Projeto de Lei nº 3651/2024
Mensagem nº autoria carlos minc, fred pacheco, marcelo dino, chico machado, ricardo da karol, flavio serafini, rodrigo amorim, yuri moura, val ceasa, bruno boaretto, samuel malafaia, dr. deodalto, delegado carlos augusto, renato miranda, brazão, india armelau, luiz paulo, marina do mst, prof. josemar, elika takimoto, dionisio lins, munir neto, verônica lima, jari oliveira, renata souza, sergio fernandes, giovani ratinho, zeidan, carla machado, sarah poncio data de publicação 28/08/2025 data publ. partes vetadas obs: em vigor d.o nº 156 situação texto da revogação : ação de inconstitucionalidade situação não consta tipo de ação número da ação liminar deferida não resultado da ação com trânsito em julgado link para a ação redação texto anterior texto da regulamentação Leis relacionadas ao assunto desta Lei no documents found atalho para outros documentos
- Autoria
- Deputada Índia Armelau
- Apresentado em
- —
Texto do projeto
Art. 1º Fica criado o Programa Estadual Delegacia Acessível, objetivando a implementação de ações governamentais concretas que promovam a acessibilidade das pessoas com deficiências – PCD’s – ou com mobilidade reduzida em todas as Delegacias de Polícia do Estado do Rio de Janeiro, bem como para garantir o treinamento dos Policiais Civis para o atendimento especial voltado às PCD’s, nos termos da presente Lei, bem como da Lei Federal n.º 10.098/2000, que “Estabelece normas gerais e critério básicos para a promoção da acessibilidade das pessoas portadoras de deficiência ou com mobilidade reduzida, e dá outras providências”, e da Lei Federal n.º 13.146/2015, “Que estabelece a Lei Brasileira de Inclusão da Pessoa com Deficiência – Estatuto da Pessoa com Deficiência”.
Parágrafo único. São diretrizes do Programa:
I – a dignidade no atendimento público para as PCD’s;
II – o enfrentamento do preconceito e da intolerância na sociedade e na administração pública contra PCD’s ou com mobilidade reduzida;
III – a apuração e punição dos crimes cometidos contra PCD’s ou com mobilidade reduzida;
IV – o aprimoramento da Administração Pública para o atendimento universal dos cidadãos e cidadãs;
V – a garantia do cumprimento do direito constitucional à Segurança Pública e dos Direitos Humanos inerentes a todos os cidadãos e cidadãs, sem qualquer distinção; e
VI – o acolhimento das PCD’s ou com mobilidade reduzida e o pleno atendimento das suas demandas pelo Poder Público.

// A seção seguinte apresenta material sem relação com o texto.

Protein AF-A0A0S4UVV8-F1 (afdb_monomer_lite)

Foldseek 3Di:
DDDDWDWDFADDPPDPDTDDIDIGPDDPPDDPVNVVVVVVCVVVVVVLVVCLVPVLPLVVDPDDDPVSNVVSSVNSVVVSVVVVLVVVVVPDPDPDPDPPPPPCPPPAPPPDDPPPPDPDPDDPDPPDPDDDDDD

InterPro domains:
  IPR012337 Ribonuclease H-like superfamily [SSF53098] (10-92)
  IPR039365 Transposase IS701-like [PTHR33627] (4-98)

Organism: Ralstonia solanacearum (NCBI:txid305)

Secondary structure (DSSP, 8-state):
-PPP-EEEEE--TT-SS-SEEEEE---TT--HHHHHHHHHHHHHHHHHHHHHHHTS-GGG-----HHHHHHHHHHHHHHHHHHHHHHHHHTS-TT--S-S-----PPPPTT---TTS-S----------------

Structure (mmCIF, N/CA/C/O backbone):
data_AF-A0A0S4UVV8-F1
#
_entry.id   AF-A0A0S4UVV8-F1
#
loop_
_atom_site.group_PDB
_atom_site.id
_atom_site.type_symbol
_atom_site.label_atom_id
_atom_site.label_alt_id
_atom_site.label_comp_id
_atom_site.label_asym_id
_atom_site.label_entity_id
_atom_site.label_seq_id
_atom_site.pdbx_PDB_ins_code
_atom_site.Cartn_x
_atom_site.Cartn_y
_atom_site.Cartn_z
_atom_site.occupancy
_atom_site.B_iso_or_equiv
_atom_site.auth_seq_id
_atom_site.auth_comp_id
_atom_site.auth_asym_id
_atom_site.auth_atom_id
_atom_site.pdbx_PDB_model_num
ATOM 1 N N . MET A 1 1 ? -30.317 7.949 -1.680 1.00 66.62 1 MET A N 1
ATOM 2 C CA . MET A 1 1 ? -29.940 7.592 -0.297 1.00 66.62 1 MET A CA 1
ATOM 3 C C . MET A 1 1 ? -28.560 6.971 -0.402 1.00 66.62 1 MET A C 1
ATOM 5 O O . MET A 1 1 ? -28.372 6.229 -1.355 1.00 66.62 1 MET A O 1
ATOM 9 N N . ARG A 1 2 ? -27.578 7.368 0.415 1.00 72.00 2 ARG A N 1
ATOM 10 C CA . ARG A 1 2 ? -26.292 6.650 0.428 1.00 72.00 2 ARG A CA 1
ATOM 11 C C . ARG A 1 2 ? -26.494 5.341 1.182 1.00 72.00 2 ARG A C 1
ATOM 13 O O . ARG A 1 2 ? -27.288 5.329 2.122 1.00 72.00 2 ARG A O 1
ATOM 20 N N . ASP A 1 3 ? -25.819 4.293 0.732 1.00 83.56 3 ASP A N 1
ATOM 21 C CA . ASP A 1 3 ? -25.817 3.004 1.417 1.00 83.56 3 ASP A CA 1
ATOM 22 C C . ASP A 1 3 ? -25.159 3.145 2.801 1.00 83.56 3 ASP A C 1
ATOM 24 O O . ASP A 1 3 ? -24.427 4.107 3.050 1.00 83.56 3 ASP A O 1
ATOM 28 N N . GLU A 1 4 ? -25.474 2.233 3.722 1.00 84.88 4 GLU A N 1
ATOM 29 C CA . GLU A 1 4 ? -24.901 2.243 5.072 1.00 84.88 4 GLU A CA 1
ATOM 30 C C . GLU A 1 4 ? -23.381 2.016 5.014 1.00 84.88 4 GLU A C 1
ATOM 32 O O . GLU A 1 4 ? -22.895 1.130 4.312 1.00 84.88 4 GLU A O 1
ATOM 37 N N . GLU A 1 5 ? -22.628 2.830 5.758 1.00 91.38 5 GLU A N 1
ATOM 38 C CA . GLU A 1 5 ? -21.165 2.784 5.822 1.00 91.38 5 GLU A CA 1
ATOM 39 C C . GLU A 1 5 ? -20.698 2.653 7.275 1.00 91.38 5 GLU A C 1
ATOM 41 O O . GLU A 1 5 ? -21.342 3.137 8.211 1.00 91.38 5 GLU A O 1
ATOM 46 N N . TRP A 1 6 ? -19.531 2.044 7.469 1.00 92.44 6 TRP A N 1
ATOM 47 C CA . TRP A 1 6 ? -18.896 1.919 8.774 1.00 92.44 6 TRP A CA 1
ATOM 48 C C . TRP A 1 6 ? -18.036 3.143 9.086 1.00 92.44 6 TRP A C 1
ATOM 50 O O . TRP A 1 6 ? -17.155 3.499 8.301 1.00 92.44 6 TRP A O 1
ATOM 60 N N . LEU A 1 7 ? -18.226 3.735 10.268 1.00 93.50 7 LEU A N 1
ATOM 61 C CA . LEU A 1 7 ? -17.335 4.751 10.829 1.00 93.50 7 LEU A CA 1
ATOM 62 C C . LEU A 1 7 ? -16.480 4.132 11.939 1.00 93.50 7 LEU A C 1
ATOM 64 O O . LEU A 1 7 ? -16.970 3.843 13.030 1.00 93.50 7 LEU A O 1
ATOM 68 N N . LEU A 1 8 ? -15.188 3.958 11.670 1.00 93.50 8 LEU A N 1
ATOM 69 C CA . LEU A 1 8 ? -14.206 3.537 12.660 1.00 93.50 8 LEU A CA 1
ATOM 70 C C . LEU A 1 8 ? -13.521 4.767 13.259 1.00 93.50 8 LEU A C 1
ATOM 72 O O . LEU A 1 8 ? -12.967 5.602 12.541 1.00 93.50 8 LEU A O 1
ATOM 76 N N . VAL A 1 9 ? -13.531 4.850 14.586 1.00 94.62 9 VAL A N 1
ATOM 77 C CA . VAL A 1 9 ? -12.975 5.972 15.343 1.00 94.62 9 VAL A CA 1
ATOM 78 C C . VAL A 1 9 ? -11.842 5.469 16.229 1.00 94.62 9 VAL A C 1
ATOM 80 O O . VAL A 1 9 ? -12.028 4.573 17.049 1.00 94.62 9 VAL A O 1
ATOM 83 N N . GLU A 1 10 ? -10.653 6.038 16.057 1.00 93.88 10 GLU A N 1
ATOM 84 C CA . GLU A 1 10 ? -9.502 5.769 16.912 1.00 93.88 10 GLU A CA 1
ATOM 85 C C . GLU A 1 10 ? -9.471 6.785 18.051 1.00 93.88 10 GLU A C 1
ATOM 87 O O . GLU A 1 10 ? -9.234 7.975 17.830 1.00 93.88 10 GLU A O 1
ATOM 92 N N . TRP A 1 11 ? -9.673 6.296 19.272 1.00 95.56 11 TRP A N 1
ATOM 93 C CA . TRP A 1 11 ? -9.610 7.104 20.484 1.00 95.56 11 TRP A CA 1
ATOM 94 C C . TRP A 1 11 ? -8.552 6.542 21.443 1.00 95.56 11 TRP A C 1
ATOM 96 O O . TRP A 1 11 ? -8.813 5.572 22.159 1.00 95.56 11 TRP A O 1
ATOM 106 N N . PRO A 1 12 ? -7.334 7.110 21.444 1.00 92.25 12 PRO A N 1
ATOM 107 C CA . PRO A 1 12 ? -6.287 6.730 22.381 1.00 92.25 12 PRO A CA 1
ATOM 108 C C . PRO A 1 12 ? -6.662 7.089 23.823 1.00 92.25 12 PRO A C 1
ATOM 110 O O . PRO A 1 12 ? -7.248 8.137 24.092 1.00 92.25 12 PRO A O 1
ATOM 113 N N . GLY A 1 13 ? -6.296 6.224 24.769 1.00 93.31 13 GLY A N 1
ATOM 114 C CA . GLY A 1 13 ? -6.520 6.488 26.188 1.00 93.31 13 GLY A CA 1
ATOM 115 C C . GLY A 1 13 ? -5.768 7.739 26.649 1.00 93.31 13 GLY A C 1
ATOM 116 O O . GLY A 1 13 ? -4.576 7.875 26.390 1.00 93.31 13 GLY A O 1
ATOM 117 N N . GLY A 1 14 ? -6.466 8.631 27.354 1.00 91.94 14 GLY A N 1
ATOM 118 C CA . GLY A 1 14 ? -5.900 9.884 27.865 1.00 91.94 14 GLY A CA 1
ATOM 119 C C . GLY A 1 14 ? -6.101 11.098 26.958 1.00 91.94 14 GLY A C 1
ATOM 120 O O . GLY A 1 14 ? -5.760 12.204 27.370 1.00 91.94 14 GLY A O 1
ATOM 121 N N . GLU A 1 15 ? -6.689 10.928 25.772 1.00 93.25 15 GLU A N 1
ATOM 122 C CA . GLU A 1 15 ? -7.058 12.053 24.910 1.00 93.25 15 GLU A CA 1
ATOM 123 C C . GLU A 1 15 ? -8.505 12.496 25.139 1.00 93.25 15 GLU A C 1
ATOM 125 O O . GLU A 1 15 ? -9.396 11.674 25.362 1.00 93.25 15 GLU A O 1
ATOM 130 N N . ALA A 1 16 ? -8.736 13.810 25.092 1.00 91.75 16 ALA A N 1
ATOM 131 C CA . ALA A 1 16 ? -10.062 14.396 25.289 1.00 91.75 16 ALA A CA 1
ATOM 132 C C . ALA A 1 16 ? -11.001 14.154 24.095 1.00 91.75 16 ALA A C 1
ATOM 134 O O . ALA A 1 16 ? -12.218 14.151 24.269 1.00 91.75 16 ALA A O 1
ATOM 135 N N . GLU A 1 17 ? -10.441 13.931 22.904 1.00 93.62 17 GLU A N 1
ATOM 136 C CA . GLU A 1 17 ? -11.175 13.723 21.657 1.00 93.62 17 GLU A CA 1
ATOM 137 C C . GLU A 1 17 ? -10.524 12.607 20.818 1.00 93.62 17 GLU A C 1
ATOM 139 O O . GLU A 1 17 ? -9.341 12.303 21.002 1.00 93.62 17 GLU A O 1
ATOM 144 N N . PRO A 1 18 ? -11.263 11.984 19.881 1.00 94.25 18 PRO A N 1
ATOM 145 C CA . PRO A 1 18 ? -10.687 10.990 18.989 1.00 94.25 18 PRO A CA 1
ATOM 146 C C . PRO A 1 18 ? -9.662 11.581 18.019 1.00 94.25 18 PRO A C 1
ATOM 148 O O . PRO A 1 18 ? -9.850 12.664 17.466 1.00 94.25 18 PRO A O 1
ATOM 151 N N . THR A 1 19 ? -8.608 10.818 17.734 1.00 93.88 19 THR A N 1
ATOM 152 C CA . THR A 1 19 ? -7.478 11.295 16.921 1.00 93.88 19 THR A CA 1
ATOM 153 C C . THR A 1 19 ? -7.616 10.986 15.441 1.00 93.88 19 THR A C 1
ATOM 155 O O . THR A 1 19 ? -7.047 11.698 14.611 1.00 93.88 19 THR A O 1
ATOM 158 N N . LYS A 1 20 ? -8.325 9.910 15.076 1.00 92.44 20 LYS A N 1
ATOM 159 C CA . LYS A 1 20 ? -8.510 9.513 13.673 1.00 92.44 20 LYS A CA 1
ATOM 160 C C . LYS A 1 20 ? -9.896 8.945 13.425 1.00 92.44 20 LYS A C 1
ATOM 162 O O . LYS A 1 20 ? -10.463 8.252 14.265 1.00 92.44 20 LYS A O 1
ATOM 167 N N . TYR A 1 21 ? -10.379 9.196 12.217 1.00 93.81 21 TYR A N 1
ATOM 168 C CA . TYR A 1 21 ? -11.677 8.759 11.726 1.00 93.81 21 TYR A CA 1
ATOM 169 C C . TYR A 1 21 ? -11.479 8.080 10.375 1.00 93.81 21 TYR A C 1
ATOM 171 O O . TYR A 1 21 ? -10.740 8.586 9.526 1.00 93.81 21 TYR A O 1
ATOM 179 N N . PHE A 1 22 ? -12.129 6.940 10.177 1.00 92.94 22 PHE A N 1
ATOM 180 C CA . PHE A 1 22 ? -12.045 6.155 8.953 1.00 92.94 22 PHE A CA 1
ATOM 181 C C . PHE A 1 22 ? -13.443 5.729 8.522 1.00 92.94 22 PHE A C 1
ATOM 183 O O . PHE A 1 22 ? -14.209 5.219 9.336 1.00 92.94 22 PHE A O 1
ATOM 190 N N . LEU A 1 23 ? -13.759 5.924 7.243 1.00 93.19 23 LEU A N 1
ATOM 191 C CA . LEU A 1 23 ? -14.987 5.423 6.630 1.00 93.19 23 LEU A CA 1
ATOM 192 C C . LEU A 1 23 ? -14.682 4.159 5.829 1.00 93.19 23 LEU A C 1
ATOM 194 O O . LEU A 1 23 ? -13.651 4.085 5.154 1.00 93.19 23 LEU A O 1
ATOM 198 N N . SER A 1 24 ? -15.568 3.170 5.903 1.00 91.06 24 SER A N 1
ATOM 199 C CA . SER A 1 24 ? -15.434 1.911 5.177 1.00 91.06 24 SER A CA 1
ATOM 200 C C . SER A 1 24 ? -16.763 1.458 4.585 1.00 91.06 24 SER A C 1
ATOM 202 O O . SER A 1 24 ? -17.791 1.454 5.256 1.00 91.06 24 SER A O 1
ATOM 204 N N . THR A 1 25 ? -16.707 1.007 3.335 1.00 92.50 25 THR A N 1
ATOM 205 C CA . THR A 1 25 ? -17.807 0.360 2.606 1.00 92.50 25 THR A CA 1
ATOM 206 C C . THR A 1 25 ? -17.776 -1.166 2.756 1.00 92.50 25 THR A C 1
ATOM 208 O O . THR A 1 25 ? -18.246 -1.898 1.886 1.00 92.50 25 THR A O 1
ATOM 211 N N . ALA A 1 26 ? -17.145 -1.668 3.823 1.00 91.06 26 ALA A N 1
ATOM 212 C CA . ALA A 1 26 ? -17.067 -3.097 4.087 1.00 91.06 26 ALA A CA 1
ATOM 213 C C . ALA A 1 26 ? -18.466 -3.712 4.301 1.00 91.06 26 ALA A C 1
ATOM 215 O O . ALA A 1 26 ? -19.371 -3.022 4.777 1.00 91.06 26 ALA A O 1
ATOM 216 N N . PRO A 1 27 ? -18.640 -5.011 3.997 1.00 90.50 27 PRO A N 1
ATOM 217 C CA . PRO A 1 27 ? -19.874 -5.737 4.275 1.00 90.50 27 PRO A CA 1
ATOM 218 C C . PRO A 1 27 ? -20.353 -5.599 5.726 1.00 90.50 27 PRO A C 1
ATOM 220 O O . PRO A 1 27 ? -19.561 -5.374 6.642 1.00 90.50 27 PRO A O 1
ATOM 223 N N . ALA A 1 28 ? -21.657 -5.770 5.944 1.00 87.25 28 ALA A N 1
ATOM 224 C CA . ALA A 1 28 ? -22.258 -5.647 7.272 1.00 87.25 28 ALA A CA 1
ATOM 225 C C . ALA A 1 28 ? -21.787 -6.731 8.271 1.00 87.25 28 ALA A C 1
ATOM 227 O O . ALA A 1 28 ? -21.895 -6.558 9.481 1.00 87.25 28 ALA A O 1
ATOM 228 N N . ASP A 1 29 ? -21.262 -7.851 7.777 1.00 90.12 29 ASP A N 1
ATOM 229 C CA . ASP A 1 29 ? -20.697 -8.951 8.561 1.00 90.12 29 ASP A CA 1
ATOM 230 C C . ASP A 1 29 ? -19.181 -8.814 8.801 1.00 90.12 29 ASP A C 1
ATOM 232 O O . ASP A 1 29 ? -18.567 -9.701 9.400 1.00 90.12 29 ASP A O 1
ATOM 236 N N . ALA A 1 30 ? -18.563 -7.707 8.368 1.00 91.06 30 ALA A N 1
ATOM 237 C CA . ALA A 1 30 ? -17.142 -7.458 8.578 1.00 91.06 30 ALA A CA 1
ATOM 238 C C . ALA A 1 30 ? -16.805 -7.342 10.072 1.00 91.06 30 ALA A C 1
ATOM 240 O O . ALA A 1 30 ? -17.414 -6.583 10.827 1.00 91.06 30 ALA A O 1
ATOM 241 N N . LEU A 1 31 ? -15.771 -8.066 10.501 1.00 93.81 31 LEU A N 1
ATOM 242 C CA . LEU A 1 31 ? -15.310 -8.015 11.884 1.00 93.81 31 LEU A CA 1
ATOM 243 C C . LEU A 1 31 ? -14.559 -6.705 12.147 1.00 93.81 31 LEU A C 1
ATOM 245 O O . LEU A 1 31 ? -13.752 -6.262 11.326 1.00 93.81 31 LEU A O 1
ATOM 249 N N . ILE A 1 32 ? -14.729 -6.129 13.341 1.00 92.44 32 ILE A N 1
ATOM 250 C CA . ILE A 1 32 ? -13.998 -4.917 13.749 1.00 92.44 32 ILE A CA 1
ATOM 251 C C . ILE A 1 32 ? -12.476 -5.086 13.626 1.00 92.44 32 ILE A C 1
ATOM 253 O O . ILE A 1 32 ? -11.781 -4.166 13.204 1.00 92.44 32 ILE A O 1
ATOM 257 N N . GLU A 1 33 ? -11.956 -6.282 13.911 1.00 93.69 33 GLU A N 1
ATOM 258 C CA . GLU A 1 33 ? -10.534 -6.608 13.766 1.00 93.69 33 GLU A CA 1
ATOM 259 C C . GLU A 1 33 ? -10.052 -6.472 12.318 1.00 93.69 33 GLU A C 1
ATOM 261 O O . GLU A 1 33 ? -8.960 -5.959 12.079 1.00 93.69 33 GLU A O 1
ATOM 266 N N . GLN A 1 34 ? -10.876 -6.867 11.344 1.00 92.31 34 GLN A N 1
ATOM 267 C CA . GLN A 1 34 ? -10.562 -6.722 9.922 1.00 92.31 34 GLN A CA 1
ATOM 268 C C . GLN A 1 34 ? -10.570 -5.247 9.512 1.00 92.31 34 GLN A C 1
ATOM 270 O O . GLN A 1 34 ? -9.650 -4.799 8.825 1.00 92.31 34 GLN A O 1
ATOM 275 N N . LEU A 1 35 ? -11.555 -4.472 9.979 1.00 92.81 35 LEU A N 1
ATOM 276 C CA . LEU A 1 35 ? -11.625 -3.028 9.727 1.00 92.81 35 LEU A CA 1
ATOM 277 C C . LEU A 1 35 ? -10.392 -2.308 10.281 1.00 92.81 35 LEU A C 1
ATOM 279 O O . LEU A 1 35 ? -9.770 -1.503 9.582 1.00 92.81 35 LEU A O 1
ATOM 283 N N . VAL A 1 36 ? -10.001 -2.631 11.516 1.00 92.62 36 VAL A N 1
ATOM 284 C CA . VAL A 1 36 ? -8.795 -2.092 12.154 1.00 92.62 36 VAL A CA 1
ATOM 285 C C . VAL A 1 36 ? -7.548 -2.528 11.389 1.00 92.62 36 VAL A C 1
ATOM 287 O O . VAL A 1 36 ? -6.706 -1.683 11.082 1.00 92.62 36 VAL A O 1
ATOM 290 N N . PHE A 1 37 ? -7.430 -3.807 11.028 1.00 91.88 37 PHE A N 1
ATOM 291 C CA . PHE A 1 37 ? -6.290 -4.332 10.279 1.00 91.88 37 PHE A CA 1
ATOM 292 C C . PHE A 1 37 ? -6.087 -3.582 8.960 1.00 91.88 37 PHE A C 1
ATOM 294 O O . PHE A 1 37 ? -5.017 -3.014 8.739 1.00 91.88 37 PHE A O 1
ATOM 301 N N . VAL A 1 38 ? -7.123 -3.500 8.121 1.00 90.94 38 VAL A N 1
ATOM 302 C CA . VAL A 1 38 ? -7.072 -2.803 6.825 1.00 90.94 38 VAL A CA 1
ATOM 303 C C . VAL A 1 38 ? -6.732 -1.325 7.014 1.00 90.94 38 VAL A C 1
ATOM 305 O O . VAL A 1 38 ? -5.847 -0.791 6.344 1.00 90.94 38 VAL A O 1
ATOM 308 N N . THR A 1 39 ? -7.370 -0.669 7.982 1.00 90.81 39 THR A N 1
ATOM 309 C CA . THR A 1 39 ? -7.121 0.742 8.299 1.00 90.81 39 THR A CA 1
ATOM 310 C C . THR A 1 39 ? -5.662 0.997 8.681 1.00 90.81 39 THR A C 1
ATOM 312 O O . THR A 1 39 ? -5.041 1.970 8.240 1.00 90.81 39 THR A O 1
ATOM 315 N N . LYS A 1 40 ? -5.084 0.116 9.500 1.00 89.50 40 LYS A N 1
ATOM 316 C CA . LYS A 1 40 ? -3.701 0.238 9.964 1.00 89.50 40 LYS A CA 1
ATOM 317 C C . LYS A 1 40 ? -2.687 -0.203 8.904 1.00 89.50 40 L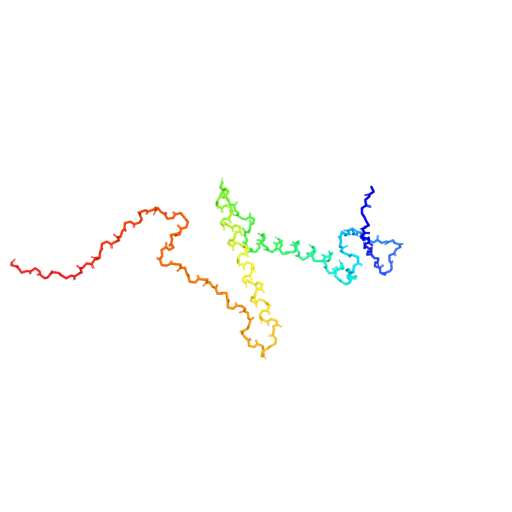YS A C 1
ATOM 319 O O . LYS A 1 40 ? -1.588 0.353 8.887 1.00 89.50 40 LYS A O 1
ATOM 324 N N . MET A 1 41 ? -3.048 -1.094 7.974 1.00 89.69 41 MET A N 1
ATOM 325 C CA . MET A 1 41 ? -2.186 -1.502 6.852 1.00 89.69 41 MET A CA 1
ATOM 326 C C . MET A 1 41 ? -1.752 -0.328 5.970 1.00 89.69 41 MET A C 1
ATOM 328 O O . MET A 1 41 ? -0.651 -0.364 5.424 1.00 89.69 41 MET A O 1
ATOM 332 N N . ARG A 1 42 ? -2.544 0.750 5.883 1.00 85.12 42 ARG A N 1
ATOM 333 C CA . ARG A 1 42 ? -2.170 1.966 5.140 1.00 85.12 42 ARG A CA 1
ATOM 334 C C . ARG A 1 42 ? -0.794 2.510 5.542 1.00 85.12 42 ARG A C 1
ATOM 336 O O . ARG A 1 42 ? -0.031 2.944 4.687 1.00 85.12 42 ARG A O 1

Art. 2º São objetivos do Programa:
§ 1º Garantir o pleno acesso e circulação das PCD’s ou com mobilidade reduzida em todas as dependências das Delegacias de Polícia do Estado do Rio de Janeiro.
§ 2º Efetivar com prioridade o treinamento e aperfeiçoamento dos servidores públicos da Polícia Civil para o atendimento especial voltado às PCD’s ou com mobilidade reduzida, inclusive quanto à legislação especial vigente no ordenamento jurídico e aos direitos das pessoas com deficiência e com mobilidade reduzida.
§ 3º Inserir dentre os ensinamentos da Academia de Polícia os princípios, leis e métodos de atendimento específicos voltados às PCD’s ou com mobilidade reduzida.
§ 4º Garantir cursos periódicos, voltados aos servidores da Polícia Civil, quanto ao aperfeiçoamento nos métodos de atendimento e às atualizações na legislação especial supramencionada.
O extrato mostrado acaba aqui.